As mentioned above, in this invention, when the engine speed is below the specified speed, a part of the engine exhaust gas sent into the exhaust chamber is adjusted, and when the engine speed reaches the specified speed or higher, the engine is powered up. Since the timing valve is operated so as to retreat from the exhaust passage in conjunction with the rotational force of the valve, the power valve and timing valve operate as one operating command system even if the engine speed ranges for operating commands are different, resulting in stable operation. can be controlled.

In addition, the exhaust control device for two-stroke engines is
The power valve that communicates the exhaust chamber with the exhaust passage and the timing valve for exhaust timing are placed close together, and the radially outward protrusion of the power valve directly engages with the timing valve to drive it backwards, making it compact. While the structure is simplified, the timing valve and power valve can be mechanically linked and driven reliably, eliminating the need for interlocking means that take up a large installation space to drive the timing valves in a linked manner. Become. Furthermore, the pressing force of the piston device can be easily adjusted by adjusting the spring force of the set spring.
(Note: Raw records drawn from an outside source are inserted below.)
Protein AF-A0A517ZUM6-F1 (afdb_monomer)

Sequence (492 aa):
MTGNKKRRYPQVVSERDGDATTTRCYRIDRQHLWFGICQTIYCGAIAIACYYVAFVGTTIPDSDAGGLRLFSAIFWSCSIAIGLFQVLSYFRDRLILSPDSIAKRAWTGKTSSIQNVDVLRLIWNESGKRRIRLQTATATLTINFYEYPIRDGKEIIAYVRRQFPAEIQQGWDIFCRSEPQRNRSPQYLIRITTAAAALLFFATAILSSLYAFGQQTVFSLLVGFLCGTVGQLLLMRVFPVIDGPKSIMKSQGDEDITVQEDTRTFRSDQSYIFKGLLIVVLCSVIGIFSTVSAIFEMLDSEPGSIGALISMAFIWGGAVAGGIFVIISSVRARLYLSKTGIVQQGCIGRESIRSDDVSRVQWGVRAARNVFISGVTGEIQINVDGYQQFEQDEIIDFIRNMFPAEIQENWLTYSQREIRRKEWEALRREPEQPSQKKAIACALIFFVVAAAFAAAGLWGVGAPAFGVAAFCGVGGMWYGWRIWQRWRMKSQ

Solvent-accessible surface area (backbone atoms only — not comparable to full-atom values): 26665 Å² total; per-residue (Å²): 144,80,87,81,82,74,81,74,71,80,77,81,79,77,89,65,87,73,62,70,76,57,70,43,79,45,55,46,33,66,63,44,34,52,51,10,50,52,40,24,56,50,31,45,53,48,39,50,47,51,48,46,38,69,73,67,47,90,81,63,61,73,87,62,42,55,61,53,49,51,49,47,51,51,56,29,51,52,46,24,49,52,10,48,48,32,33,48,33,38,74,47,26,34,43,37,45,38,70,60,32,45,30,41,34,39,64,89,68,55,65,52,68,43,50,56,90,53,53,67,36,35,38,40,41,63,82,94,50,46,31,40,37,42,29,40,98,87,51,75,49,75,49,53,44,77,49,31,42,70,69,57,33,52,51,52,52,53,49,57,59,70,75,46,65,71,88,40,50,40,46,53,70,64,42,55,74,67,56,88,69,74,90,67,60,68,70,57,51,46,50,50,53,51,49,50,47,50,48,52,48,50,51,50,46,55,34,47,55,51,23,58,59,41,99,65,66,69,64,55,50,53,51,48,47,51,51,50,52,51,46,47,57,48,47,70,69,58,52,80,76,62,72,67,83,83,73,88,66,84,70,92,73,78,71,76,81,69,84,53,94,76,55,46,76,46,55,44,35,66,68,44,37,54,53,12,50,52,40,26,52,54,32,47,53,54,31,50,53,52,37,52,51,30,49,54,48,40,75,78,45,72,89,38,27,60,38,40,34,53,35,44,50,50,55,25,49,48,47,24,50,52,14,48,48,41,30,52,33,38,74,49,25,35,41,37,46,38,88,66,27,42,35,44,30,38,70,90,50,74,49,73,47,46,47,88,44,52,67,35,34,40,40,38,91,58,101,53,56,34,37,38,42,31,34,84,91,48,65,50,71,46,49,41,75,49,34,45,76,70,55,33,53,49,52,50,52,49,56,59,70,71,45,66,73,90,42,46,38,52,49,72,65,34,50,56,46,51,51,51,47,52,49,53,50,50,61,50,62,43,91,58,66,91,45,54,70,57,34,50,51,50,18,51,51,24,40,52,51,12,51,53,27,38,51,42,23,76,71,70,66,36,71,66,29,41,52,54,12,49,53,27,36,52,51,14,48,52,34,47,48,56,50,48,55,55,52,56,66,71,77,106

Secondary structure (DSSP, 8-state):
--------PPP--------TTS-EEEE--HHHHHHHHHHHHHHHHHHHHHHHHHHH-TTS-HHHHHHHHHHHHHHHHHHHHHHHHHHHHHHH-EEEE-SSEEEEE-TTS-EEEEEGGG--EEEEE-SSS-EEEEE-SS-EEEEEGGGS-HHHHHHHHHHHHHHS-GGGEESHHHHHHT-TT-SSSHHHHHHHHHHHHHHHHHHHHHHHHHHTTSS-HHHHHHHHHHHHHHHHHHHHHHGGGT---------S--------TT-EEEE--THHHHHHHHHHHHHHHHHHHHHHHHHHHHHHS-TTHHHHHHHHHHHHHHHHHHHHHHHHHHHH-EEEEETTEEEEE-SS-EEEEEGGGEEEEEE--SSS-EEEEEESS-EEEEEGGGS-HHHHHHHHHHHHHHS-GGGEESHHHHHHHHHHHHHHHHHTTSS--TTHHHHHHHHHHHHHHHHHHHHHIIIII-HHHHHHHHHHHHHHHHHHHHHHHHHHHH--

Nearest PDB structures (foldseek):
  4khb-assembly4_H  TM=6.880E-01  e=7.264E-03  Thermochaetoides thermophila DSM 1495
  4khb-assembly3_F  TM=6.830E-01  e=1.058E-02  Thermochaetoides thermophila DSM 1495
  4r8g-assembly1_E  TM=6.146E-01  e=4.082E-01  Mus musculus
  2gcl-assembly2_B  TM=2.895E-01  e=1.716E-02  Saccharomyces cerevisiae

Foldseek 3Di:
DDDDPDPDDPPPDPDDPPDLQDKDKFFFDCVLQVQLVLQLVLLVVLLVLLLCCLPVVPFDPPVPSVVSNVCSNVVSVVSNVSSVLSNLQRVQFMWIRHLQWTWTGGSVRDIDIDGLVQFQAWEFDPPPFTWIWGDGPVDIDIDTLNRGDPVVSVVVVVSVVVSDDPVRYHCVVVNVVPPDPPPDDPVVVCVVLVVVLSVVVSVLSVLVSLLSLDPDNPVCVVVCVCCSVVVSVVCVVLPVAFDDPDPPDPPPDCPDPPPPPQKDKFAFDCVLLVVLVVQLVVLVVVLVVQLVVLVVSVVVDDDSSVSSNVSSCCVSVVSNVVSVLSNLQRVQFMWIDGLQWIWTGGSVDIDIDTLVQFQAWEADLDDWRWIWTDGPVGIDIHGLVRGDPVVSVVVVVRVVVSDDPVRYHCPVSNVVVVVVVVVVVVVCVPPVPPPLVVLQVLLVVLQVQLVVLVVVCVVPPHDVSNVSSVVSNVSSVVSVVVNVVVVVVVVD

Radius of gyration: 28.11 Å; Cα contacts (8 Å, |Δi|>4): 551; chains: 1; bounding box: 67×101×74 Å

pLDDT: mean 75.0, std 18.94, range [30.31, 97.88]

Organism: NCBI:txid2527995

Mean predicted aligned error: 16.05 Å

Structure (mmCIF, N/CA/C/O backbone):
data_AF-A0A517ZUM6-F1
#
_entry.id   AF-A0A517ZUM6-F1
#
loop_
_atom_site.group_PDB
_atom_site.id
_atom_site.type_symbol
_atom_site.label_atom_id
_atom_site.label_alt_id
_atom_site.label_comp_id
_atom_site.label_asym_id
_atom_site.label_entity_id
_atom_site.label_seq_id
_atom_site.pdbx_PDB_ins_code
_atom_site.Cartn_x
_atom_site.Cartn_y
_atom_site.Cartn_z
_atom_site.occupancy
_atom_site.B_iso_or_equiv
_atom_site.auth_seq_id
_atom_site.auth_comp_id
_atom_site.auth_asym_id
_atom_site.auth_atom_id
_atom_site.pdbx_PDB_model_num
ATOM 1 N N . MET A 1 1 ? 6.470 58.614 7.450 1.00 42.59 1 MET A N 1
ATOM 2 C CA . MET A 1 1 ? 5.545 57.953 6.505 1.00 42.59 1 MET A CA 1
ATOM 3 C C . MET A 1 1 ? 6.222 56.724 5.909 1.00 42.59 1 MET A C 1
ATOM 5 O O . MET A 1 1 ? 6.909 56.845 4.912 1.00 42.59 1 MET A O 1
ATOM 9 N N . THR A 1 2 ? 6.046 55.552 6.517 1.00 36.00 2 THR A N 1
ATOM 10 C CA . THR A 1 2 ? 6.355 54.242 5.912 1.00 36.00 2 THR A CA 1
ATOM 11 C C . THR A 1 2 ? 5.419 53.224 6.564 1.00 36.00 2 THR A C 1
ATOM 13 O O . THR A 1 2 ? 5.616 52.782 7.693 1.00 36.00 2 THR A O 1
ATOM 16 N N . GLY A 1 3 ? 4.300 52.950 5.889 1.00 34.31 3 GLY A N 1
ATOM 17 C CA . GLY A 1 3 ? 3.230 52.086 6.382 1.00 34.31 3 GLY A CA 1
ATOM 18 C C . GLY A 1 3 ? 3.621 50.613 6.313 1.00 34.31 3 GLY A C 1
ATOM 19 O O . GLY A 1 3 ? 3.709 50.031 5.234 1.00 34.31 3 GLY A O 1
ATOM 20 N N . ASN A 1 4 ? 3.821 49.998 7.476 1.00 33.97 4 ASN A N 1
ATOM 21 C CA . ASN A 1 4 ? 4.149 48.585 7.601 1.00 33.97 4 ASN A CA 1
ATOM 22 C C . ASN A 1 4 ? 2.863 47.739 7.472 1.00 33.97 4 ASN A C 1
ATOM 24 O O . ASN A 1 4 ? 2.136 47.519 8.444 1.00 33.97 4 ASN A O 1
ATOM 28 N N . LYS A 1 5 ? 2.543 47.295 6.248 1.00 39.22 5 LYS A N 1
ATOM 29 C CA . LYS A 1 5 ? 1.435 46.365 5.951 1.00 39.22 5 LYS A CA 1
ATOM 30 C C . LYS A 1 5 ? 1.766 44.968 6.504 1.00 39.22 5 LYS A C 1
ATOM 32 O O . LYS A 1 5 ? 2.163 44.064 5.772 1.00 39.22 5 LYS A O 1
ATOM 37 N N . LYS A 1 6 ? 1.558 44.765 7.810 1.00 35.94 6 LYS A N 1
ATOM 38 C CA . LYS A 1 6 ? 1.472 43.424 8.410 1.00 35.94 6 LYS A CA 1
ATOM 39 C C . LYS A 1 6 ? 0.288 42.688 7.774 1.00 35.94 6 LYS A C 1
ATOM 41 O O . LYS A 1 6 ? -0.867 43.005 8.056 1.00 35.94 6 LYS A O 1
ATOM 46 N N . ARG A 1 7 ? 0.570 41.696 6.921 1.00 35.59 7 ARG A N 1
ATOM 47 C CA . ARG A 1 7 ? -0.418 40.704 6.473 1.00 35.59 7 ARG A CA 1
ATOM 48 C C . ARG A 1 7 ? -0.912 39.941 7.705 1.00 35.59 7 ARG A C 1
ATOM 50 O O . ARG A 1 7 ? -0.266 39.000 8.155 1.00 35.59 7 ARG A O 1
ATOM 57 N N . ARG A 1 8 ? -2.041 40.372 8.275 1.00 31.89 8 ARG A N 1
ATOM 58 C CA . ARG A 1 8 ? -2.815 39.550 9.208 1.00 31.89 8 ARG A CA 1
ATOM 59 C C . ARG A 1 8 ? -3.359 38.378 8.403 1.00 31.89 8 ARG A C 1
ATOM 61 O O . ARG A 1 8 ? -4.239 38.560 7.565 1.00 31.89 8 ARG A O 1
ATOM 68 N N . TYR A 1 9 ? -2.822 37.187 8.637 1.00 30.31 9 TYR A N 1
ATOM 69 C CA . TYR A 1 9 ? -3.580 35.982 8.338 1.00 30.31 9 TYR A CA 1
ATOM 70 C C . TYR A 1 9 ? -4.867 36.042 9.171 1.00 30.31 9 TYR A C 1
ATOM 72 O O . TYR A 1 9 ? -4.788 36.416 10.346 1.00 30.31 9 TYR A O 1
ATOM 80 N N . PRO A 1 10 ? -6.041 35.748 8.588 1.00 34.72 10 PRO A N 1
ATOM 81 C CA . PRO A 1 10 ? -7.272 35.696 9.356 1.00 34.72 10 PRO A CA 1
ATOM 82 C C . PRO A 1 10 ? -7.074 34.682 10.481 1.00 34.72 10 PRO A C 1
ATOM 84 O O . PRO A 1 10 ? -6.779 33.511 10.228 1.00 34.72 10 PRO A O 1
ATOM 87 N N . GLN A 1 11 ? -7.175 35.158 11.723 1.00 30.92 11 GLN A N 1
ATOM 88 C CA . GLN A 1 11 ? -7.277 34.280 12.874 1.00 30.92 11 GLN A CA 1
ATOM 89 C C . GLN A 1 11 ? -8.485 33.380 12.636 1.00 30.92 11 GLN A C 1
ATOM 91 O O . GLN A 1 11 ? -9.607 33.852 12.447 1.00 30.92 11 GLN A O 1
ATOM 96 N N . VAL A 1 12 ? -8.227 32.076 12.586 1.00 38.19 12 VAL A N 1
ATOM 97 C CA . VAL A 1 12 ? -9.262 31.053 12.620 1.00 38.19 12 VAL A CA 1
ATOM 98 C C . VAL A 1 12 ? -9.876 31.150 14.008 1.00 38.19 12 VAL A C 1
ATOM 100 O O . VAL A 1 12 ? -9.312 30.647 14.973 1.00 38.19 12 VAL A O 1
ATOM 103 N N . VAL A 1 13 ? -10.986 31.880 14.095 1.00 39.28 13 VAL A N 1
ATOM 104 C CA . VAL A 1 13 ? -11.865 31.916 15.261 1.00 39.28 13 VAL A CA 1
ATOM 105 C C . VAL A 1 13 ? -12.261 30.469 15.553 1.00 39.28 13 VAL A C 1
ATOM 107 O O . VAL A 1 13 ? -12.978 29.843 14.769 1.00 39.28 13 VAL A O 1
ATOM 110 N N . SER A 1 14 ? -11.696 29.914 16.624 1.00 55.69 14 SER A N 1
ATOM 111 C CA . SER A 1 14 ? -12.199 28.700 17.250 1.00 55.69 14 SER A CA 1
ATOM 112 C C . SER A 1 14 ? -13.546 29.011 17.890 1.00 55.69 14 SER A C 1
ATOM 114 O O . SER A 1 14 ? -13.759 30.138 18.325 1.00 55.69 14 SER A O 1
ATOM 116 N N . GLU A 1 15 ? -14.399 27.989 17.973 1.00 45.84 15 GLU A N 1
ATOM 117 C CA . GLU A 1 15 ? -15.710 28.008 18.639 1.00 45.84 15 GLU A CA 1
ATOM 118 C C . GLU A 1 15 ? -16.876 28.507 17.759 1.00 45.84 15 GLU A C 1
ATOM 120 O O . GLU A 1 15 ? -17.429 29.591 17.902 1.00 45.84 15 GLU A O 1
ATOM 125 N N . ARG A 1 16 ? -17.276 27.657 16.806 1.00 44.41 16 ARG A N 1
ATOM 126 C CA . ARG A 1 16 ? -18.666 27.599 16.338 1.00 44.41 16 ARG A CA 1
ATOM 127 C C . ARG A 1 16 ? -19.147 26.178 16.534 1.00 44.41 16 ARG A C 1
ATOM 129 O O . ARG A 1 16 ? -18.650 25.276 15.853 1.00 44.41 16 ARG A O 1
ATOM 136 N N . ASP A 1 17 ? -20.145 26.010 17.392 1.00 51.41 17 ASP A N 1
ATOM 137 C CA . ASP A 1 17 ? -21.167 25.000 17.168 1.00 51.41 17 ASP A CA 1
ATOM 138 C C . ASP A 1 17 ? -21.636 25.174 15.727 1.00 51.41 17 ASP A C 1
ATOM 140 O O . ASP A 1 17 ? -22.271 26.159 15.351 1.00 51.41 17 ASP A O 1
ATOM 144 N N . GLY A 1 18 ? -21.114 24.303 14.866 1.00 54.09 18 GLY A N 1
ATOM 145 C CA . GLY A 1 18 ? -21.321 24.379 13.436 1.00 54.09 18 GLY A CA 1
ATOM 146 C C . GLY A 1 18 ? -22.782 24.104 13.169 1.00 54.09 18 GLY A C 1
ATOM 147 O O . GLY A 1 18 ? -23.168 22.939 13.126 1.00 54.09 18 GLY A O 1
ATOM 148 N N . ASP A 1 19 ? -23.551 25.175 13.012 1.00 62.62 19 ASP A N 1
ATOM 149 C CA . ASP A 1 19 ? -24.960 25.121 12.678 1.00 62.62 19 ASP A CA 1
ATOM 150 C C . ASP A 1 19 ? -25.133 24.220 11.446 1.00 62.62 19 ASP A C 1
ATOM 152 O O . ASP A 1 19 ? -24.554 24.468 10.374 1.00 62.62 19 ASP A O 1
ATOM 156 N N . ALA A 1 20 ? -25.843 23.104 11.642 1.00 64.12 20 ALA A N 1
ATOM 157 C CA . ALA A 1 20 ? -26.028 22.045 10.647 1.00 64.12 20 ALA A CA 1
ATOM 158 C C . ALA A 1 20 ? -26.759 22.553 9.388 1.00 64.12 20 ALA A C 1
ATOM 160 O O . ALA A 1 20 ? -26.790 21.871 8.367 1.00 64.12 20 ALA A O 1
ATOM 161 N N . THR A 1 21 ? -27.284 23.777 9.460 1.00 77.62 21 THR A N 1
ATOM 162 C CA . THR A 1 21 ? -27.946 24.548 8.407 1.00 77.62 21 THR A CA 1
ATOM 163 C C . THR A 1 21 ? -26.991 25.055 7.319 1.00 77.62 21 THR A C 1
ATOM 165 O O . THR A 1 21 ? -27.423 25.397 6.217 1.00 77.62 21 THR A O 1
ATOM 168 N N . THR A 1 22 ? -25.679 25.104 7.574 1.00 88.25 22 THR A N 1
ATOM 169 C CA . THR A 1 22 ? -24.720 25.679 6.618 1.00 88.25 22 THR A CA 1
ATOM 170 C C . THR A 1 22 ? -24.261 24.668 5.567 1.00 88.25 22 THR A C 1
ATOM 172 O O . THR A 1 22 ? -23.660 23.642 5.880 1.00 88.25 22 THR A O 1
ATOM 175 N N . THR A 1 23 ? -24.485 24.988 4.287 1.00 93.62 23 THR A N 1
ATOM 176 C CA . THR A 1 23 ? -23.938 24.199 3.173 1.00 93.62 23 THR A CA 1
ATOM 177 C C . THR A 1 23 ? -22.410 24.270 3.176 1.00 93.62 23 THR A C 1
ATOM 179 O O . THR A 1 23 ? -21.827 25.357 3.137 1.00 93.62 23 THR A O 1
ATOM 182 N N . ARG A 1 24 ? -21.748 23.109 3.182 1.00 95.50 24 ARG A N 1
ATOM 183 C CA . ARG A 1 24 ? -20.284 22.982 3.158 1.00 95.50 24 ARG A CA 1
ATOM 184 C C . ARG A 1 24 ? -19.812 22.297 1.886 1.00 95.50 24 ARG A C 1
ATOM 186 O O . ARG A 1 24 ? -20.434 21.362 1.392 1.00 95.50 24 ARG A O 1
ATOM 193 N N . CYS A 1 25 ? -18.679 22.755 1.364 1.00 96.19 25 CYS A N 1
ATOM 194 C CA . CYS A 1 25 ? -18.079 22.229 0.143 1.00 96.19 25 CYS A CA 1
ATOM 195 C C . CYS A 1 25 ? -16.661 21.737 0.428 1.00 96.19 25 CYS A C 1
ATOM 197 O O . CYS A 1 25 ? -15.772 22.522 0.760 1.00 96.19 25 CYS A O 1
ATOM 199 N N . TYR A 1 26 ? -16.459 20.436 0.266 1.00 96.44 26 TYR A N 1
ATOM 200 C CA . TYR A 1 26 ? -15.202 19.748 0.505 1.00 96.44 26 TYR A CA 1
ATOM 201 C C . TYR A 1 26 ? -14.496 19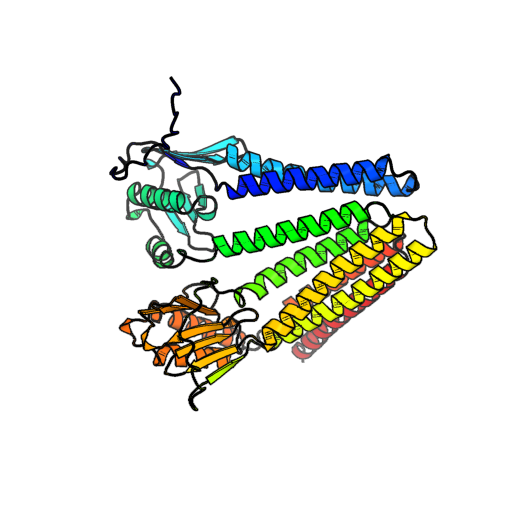.441 -0.811 1.00 96.44 26 TYR A C 1
ATOM 203 O O . TYR A 1 26 ? -15.113 19.068 -1.818 1.00 96.44 26 TYR A O 1
ATOM 211 N N . ARG A 1 27 ? -13.173 19.604 -0.797 1.00 93.75 27 ARG A N 1
ATOM 212 C CA . ARG A 1 27 ? -12.293 19.364 -1.943 1.00 93.75 27 ARG A CA 1
ATOM 213 C C . ARG A 1 27 ? -11.434 18.135 -1.688 1.00 93.75 27 ARG A C 1
ATOM 215 O O . ARG A 1 27 ? -11.098 17.843 -0.544 1.00 93.75 27 ARG A O 1
ATOM 222 N N . ILE A 1 28 ? -11.057 17.456 -2.767 1.00 90.62 28 ILE A N 1
ATOM 223 C CA . ILE A 1 28 ? -10.046 16.398 -2.715 1.00 90.62 28 ILE A CA 1
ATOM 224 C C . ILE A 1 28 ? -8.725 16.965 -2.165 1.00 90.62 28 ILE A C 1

[Brief explanation of the drawing]

FIG. 1 is a diagram showing an embodiment of the exhaust control device for a two-stroke engine according to this invention, FIG. 2 is a diagram showing the behavior of the power valve, and FIG. 3 is a diagram showing the behavior of the power valve and timing valve. Fourth
The figure is a schematic control block diagram of the motor that drives the power valve, and FIG. 5 is a diagram showing the correlation between the rotation angle of the motor and the engine rotation speed. 10... Two-cycle engine, 15... Exhaust passage, 16... Exhaust chamber, 16a... Branch path, 17... Control device, 18... Timing valve, 19... Power valve, 20... Piston device, 25 ...protrusion.

Claims (1)

[Scope of utility model registration request] An exhaust chamber that communicates with an exhaust passage of a two-stroke engine via a power valve that is rotatable in conjunction with the engine speed, and that engages with a radially outward protrusion of the power valve so as to be capable of being driven backwards. The timing valve is located close to the power valve, and is moved back from the exhaust passage in conjunction with the rotation of the power valve when the engine speed exceeds a specified number of rotations. A piston device that applies a pressing force to the piston device, and a set spring that is provided to be able to adjust the pressing force of the piston device,
A timing valve that adjusts the amount of engine displacement sent from the exhaust passage to the exhaust chamber as the power valve rotates, and that engages with a protrusion of the power valve and is moved back from the exhaust passage as the power valve rotates. An exhaust control device for a two-stroke engine, characterized by controlling exhaust timing.